Así, en la Vigilia de Pascua, al
principio de la Liturgia de la Palabra, se lee el relato de la creación
del mundo. En el contexto de la liturgia de este día, hay dos aspectos
particularmente importantes. En primer lugar, que se presenta a la
creación como una totalidad, de la cual forma parte la dimensión del
tiempo. Los siete días son una imagen de un conjunto que se desarrolla
en el tiempo. Están ordenados con vistas al séptimo día, el día de la
libertad de todas las criaturas para con Dios y de las unas para con las
otras. Por tanto, la creación está orientada a la comunión entre Dios y
la criatura; existe para que haya un espacio de respuesta a la gran
gloria de Dios, un encuentro de amor y libertad.
En segundo lugar, que
en la Vigilia Pascual, la Iglesia comienza escuchando ante todo la
primera frase de la historia de la creación: «Dijo Dios: “Que exista la
luz”» (Gn 1,3). Como una señal, el relato de la creación inicia con la
creación de la luz. El sol y la luna son creados sólo en el cuarto día.
La narración de la creación los llama fuentes de luz, que Dios ha puesto
en el firmamento del cielo. Con ello, los priva premeditadamente del
carácter divino, que las grandes religiones les habían atribuido. No,
ellos no son dioses en modo alguno. Son cuerpos luminosos, creados por
el Dios único. Pero están precedidos por la luz, por la cual la gloria
de Dios se refleja en la naturaleza de las criaturas.

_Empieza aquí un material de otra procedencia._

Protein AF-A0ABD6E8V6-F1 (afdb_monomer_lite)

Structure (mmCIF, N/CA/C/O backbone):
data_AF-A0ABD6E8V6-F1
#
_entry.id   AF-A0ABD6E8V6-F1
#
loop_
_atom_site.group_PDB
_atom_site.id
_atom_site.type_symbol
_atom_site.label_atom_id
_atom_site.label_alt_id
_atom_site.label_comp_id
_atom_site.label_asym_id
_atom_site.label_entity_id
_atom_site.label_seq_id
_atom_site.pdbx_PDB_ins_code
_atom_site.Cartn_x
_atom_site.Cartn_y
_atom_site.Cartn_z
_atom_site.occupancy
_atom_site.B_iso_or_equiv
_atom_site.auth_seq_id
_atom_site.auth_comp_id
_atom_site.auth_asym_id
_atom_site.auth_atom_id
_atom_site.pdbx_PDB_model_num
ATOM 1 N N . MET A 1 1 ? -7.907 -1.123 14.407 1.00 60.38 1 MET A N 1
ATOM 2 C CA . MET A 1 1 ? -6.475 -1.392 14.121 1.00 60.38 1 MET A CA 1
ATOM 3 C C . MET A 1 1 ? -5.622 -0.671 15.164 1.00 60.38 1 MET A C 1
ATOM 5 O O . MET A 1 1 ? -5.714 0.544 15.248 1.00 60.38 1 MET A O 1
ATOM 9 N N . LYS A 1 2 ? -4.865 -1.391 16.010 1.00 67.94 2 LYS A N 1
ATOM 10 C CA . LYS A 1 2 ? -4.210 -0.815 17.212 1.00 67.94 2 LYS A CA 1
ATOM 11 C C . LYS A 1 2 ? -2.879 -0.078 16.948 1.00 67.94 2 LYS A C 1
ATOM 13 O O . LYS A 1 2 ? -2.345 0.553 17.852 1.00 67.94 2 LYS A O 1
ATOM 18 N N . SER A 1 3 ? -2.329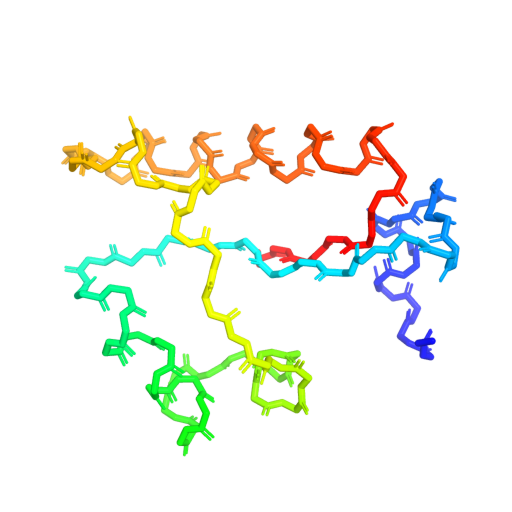 -0.132 15.731 1.00 81.94 3 SER A N 1
ATOM 19 C CA . SER A 1 3 ? -1.026 0.483 15.425 1.00 81.94 3 SER A CA 1
ATOM 20 C C . SER A 1 3 ? -1.092 2.018 15.462 1.00 81.94 3 SER A C 1
ATOM 22 O O . SER A 1 3 ? -1.846 2.622 14.698 1.00 81.94 3 SER A O 1
ATOM 24 N N . LYS A 1 4 ? -0.288 2.651 16.333 1.00 86.94 4 LYS A N 1
ATOM 25 C CA . LYS A 1 4 ? -0.161 4.119 16.442 1.00 86.94 4 LYS A CA 1
ATOM 26 C C . LYS A 1 4 ? 0.326 4.736 15.126 1.00 86.94 4 LYS A C 1
ATOM 28 O O . LYS A 1 4 ? -0.387 5.553 14.555 1.00 86.94 4 LYS A O 1
ATOM 33 N N . LYS A 1 5 ? 1.431 4.215 14.573 1.00 87.38 5 LYS A N 1
ATOM 34 C CA . LYS A 1 5 ? 1.999 4.657 13.284 1.00 87.38 5 LYS A CA 1
ATOM 35 C C . LYS A 1 5 ? 0.985 4.601 12.137 1.00 87.38 5 LYS A C 1
ATOM 37 O O . LYS A 1 5 ? 0.963 5.475 11.277 1.00 87.38 5 LYS A O 1
ATOM 42 N N . PHE A 1 6 ? 0.131 3.572 12.109 1.00 89.12 6 PHE A N 1
ATOM 43 C CA . PHE A 1 6 ? -0.918 3.470 11.092 1.00 89.12 6 PHE A CA 1
ATOM 44 C C . PHE A 1 6 ? -1.957 4.583 11.221 1.00 89.12 6 PHE A C 1
ATOM 46 O O . PHE A 1 6 ? -2.345 5.154 10.207 1.00 89.12 6 PHE A O 1
ATOM 53 N N . ARG A 1 7 ? -2.396 4.898 12.444 1.00 88.38 7 ARG A N 1
ATOM 54 C CA . ARG A 1 7 ? -3.368 5.974 12.683 1.00 88.38 7 ARG A CA 1
ATOM 55 C C . ARG A 1 7 ? -2.785 7.346 12.355 1.00 88.38 7 ARG A C 1
ATOM 57 O O . ARG A 1 7 ? -3.449 8.120 11.684 1.00 88.38 7 ARG A O 1
ATOM 64 N N . GLU A 1 8 ? -1.534 7.600 12.729 1.00 90.25 8 GLU A N 1
ATOM 65 C CA . GLU A 1 8 ? -0.830 8.852 12.405 1.00 90.25 8 GLU A CA 1
ATOM 66 C C . GLU A 1 8 ? -0.719 9.077 10.894 1.00 90.25 8 GLU A C 1
ATOM 68 O O . GLU A 1 8 ? -0.973 10.174 10.410 1.00 90.25 8 GLU A O 1
ATOM 73 N N . ARG A 1 9 ? -0.417 8.025 10.120 1.00 90.31 9 ARG A N 1
ATOM 74 C CA . ARG A 1 9 ? -0.386 8.103 8.649 1.00 90.31 9 ARG A CA 1
ATOM 75 C C . ARG A 1 9 ? -1.777 8.164 8.003 1.00 90.31 9 ARG A C 1
ATOM 77 O O . ARG A 1 9 ? -1.869 8.394 6.801 1.00 90.31 9 ARG A O 1
ATOM 84 N N . ASN A 1 10 ? -2.850 7.926 8.756 1.00 92.12 10 ASN A N 1
ATOM 85 C CA . ASN A 1 10 ? -4.226 7.898 8.256 1.00 92.12 10 ASN A CA 1
ATOM 86 C C . ASN A 1 10 ? -5.166 8.704 9.174 1.00 92.12 10 ASN A C 1
ATOM 88 O O . ASN A 1 10 ? -6.101 8.128 9.736 1.00 92.12 10 ASN A O 1
ATOM 92 N N . PRO A 1 11 ? -4.947 10.025 9.323 1.00 89.19 11 PRO A N 1
ATOM 93 C CA . PRO A 1 11 ? -5.695 10.852 10.274 1.00 89.19 11 PRO A CA 1
ATOM 94 C C . PRO A 1 11 ? -7.195 10.926 9.953 1.00 89.19 11 PRO A C 1
ATOM 96 O O . PRO A 1 11 ? -8.018 10.994 10.857 1.00 89.19 11 PRO A O 1
ATOM 99 N N . TYR A 1 12 ? -7.561 10.833 8.671 1.00 87.81 12 TYR A N 1
ATOM 100 C CA . TYR A 1 12 ? -8.944 10.928 8.186 1.00 87.81 12 TYR A CA 1
ATOM 101 C C . TYR A 1 12 ? -9.566 9.564 7.845 1.00 87.81 12 TYR A C 1
ATOM 103 O O . TYR A 1 12 ? -10.445 9.469 6.986 1.00 87.81 12 TYR A O 1
ATOM 111 N N . ILE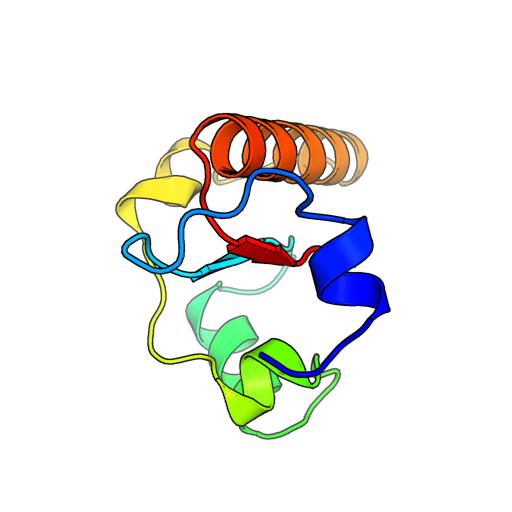 A 1 13 ? -9.073 8.476 8.447 1.00 92.12 13 ILE A N 1
ATOM 112 C CA . ILE A 1 13 ? -9.588 7.135 8.159 1.00 92.12 13 ILE A CA 1
ATOM 113 C C . ILE A 1 13 ? -11.059 7.008 8.563 1.00 92.12 13 ILE A C 1
ATOM 115 O O . ILE A 1 13 ? -11.432 7.233 9.711 1.00 92.12 13 ILE A O 1
ATOM 119 N N . ASN A 1 14 ? -11.892 6.567 7.624 1.00 91.69 14 ASN A N 1
ATOM 120 C CA . ASN A 1 14 ? -13.264 6.178 7.903 1.00 91.69 14 ASN A CA 1
ATOM 121 C C . ASN A 1 14 ? -13.303 4.668 8.214 1.00 91.69 14 ASN A C 1
ATOM 123 O O . ASN A 1 14 ? -13.002 3.873 7.320 1.00 91.69 14 ASN A O 1
ATOM 127 N N . PRO A 1 15 ? -13.714 4.242 9.424 1.00 87.31 15 PRO A N 1
ATOM 128 C CA . PRO A 1 15 ? -13.767 2.826 9.800 1.00 87.31 15 PRO A CA 1
ATOM 129 C C . PRO A 1 15 ? -14.667 1.958 8.909 1.00 87.31 15 PRO A C 1
ATOM 131 O O . PRO A 1 15 ? -14.468 0.749 8.842 1.00 87.31 15 PRO A O 1
ATOM 134 N N . ARG A 1 16 ? -15.643 2.556 8.211 1.00 91.31 16 ARG A N 1
ATOM 135 C CA . ARG A 1 16 ? -16.529 1.852 7.268 1.00 91.31 16 ARG A CA 1
ATOM 136 C C . ARG A 1 16 ? -15.886 1.625 5.896 1.00 91.31 16 ARG A C 1
ATOM 138 O O . ARG A 1 16 ? 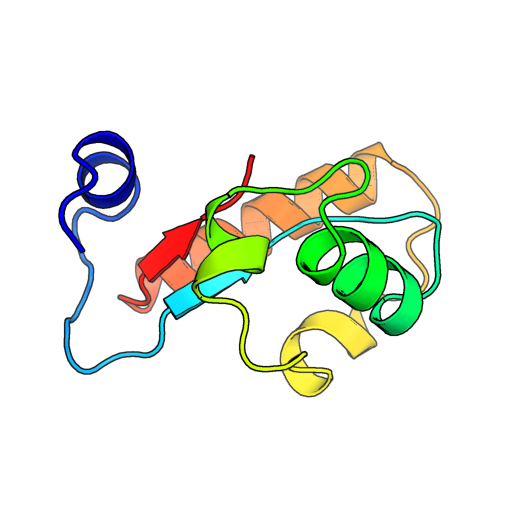-16.453 0.924 5.063 1.00 91.31 16 ARG A O 1
ATOM 145 N N . ARG A 1 17 ? -14.732 2.241 5.617 1.00 91.56 17 ARG A N 1
ATOM 146 C CA . ARG A 1 17 ? -14.022 2.105 4.339 1.00 91.56 17 ARG A CA 1
ATOM 147 C C . ARG A 1 17 ? -12.957 1.016 4.407 1.00 91.56 17 ARG A C 1
ATOM 149 O O . ARG A 1 17 ? -12.329 0.784 5.432 1.00 91.56 17 ARG A O 1
ATOM 156 N N . ALA A 1 18 ? -12.722 0.378 3.261 1.00 91.81 18 ALA A N 1
ATOM 157 C CA . ALA A 1 18 ? -11.701 -0.656 3.125 1.00 91.81 18 ALA A CA 1
ATOM 158 C C . ALA A 1 18 ? -10.286 -0.119 3.397 1.00 91.81 18 ALA A C 1
ATOM 160 O O . ALA A 1 18 ? -9.981 1.033 3.064 1.00 91.81 18 ALA A O 1
ATOM 161 N N . CYS A 1 19 ? -9.426 -0.994 3.922 1.00 93.56 19 CYS A N 1
ATOM 162 C CA . CYS A 1 19 ? -7.998 -0.746 4.073 1.00 93.56 19 CYS A CA 1
ATOM 163 C C . CYS A 1 19 ? -7.211 -1.298 2.879 1.00 93.56 19 CYS A C 1
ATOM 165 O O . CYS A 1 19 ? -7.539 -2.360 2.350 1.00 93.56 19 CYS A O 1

¿Qué quiere decir con esto el relato de la creación? La luz hace
posible la vida. Hace posible el encuentro. Hace posible la
comunicación. Hace posible el conocimiento, el acceso a la realidad, a
la verdad. Y, haciendo posible el conocimiento, hace posible la libertad
y el progreso. El mal se esconde. Por tanto, la luz es también una
expresión del bien, que es luminosidad y crea luminosidad. Es el día en
el que podemos actuar. El que Dios haya creado la luz significa: Dios
creó el mundo como un espacio de conocimiento y de verdad, espacio para
el encuentro y la libertad, espacio del bien y del amor. La materia
prima del mundo es buena, el ser es bueno en sí mismo. Y el mal no
proviene del ser, que es creado por Dios, sino que existe en virtud de
la negación. Es el «no».
En Pascua, en la mañana del primer día de la semana, Dios vuelve a
decir: «Que exista la luz». Antes había venido la noche del Monte de los
Olivos, el eclipse solar de la pasión y muerte de Jesús, la noche del
sepulcro. Pero ahora vuelve a ser el primer día, comienza la creación
totalmente nueva. «Que exista la luz», dice Dios, «y existió la luz».

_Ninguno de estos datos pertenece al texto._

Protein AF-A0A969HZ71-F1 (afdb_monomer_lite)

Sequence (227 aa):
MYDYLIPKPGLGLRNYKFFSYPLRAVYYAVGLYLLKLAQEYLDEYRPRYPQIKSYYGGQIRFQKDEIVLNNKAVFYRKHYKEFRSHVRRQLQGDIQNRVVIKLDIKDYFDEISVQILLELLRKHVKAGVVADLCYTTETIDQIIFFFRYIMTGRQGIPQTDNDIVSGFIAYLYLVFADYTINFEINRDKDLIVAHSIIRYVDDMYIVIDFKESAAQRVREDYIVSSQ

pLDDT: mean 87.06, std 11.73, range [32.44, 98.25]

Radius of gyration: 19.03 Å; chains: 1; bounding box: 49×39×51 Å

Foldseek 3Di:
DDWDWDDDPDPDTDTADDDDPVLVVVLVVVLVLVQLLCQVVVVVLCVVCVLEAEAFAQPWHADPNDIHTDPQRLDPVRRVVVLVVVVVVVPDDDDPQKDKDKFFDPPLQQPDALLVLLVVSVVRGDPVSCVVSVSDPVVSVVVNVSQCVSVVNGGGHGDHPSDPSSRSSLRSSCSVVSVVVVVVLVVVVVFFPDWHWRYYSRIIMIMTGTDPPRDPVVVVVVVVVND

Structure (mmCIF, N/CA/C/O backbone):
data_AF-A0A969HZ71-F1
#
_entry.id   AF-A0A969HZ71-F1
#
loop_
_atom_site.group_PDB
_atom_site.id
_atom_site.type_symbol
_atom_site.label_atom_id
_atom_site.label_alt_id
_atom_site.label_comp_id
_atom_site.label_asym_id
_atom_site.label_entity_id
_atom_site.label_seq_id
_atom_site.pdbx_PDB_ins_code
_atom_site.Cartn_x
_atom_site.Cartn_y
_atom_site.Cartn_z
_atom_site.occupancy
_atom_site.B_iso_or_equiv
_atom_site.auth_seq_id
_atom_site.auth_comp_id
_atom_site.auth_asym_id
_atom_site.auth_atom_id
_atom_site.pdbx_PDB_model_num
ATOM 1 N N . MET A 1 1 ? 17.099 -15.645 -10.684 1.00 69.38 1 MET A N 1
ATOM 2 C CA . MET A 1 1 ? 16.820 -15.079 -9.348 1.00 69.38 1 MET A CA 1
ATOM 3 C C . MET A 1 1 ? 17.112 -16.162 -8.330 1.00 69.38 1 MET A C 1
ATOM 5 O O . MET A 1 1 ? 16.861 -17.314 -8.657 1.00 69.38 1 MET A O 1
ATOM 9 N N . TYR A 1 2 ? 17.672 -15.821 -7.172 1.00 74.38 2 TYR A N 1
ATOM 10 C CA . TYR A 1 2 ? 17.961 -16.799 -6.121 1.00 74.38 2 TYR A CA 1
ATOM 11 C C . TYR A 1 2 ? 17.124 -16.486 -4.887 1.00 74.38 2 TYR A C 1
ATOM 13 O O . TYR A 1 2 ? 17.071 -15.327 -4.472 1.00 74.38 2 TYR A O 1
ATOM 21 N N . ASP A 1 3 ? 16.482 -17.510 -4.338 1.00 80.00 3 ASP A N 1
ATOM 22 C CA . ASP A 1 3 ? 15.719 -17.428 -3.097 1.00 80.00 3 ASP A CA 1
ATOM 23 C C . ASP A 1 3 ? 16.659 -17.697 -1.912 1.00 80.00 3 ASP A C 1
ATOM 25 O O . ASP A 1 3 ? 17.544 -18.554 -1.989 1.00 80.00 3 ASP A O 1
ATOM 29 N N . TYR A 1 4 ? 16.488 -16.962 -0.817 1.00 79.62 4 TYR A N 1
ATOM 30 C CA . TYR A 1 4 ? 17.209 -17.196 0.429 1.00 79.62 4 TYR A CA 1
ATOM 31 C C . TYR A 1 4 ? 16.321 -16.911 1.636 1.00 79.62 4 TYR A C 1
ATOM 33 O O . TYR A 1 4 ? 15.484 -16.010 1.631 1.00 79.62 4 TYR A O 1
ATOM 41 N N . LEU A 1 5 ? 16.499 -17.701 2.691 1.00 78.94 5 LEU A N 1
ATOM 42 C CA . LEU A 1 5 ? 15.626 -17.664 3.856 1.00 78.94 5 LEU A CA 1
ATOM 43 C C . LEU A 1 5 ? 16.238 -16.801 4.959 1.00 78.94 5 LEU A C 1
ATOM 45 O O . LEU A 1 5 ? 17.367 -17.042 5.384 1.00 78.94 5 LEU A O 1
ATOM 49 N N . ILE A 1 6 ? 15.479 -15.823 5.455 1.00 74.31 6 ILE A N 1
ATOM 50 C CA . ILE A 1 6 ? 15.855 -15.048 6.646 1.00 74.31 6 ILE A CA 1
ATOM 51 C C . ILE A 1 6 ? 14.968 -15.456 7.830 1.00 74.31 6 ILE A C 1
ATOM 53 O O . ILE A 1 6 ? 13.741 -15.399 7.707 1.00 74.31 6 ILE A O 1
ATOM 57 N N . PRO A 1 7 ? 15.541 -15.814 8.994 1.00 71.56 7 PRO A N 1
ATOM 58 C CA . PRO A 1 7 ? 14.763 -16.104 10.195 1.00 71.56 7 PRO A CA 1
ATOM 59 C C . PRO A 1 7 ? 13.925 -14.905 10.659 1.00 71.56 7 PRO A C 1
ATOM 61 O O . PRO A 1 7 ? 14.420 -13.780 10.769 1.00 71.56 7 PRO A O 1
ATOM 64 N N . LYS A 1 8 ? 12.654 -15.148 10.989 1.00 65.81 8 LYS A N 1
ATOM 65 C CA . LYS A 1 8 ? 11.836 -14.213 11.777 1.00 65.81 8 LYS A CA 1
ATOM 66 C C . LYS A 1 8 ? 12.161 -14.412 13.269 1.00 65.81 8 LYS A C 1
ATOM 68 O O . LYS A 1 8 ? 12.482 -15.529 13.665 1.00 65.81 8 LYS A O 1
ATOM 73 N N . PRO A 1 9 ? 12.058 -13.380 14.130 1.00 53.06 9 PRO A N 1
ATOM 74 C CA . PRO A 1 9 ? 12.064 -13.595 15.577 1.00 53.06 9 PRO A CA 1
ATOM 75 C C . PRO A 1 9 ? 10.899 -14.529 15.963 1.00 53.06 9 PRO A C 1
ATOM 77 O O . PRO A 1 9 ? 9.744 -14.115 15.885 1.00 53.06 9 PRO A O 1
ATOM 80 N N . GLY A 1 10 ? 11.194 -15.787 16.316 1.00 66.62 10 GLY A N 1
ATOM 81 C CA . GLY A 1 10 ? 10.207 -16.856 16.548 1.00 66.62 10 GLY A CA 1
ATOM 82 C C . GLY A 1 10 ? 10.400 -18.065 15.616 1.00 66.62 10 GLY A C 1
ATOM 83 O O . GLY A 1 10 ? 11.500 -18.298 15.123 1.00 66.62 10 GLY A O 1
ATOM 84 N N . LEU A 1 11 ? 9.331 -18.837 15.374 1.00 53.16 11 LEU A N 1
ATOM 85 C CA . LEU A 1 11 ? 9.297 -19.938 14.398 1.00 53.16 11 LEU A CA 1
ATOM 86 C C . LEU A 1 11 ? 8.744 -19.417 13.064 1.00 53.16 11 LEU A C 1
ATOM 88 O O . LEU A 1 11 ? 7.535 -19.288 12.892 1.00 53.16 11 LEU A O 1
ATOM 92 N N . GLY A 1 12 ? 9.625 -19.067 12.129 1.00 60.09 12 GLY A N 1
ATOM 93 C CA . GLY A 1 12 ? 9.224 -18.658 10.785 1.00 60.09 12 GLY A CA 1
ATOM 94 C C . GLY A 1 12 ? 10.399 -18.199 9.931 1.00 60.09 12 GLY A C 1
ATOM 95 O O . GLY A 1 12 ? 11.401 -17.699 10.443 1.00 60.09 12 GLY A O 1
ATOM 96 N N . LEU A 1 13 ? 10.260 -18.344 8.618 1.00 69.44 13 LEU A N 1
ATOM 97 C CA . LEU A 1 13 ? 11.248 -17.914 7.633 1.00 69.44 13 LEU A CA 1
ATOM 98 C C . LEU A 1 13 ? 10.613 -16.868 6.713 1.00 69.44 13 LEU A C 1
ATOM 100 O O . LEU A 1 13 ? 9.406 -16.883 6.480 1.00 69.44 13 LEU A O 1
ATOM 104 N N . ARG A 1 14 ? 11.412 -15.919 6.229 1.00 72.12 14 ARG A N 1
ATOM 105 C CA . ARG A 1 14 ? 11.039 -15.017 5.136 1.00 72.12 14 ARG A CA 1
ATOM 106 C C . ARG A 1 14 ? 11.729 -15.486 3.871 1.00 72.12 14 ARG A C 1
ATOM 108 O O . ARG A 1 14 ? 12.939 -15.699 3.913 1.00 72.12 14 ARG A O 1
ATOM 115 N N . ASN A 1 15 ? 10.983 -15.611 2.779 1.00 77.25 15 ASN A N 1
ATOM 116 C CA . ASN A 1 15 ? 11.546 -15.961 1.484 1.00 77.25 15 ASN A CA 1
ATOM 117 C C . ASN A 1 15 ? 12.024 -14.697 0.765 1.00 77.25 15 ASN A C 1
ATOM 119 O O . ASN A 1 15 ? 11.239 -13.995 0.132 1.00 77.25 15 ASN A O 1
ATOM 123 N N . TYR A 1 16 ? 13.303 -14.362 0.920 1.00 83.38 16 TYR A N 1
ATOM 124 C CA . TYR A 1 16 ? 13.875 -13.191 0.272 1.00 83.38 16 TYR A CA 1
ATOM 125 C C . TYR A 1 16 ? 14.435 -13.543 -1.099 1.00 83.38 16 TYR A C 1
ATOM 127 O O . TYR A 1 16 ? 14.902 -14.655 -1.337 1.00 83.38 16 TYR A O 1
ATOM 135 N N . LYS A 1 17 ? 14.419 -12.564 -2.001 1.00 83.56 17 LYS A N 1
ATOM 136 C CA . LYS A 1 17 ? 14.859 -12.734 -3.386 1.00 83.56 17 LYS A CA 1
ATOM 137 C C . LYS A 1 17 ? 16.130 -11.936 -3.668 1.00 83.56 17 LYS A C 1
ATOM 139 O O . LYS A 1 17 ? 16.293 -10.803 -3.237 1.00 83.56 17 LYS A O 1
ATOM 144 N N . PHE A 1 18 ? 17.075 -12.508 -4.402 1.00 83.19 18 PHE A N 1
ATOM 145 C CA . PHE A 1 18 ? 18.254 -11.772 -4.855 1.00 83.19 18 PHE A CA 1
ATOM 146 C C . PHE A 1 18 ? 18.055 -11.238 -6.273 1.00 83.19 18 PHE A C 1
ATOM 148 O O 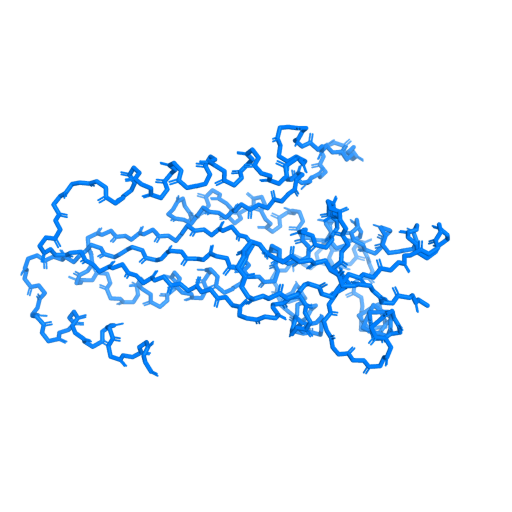. PHE A 1 18 ? 17.843 -12.006 -7.218 1.00 83.19 18 PHE A O 1
ATOM 155 N N . PHE A 1 19 ? 18.205 -9.924 -6.434 1.00 83.50 19 PHE A N 1
ATOM 156 C CA . PHE A 1 19 ? 18.212 -9.269 -7.736 1.00 83.50 19 PHE A CA 1
ATOM 157 C C . PHE A 1 19 ? 19.631 -9.023 -8.238 1.00 83.50 19 PHE A C 1
ATOM 159 O O . PHE A 1 19 ? 20.461 -8.459 -7.527 1.00 83.50 19 PHE A O 1
ATOM 166 N N . SER A 1 20 ? 19.877 -9.333 -9.512 1.00 87.69 20 SER A N 1
ATOM 167 C CA . SER A 1 20 ? 21.006 -8.729 -10.219 1.00 87.69 20 SER A CA 1
ATOM 168 C C . SER A 1 20 ? 20.769 -7.223 -10.383 1.00 87.69 20 SER A C 1
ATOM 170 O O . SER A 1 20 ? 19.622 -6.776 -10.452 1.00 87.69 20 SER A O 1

Jesús resucita del sepulcro. La vida es más fuerte que la muerte. El
bien es más fuerte que el mal. El amor es más fuerte que el odio. La
verdad es más fuerte que la mentira. La oscuridad de los días pasados
​se disipa cuando Jesús resurge de la tumba y se hace él mismo luz
pura de Dios. Pero esto no se refiere solamente a él, ni se refiere
únicamente a la oscuridad de aquellos días. Con la resurrección de
Jesús, la luz misma vuelve a ser creada. Él nos lleva a todos tras él a
la vida nueva de la resurrección, y vence toda forma de oscuridad. Él es
el nuevo día de Dios, que vale para todos nosotros.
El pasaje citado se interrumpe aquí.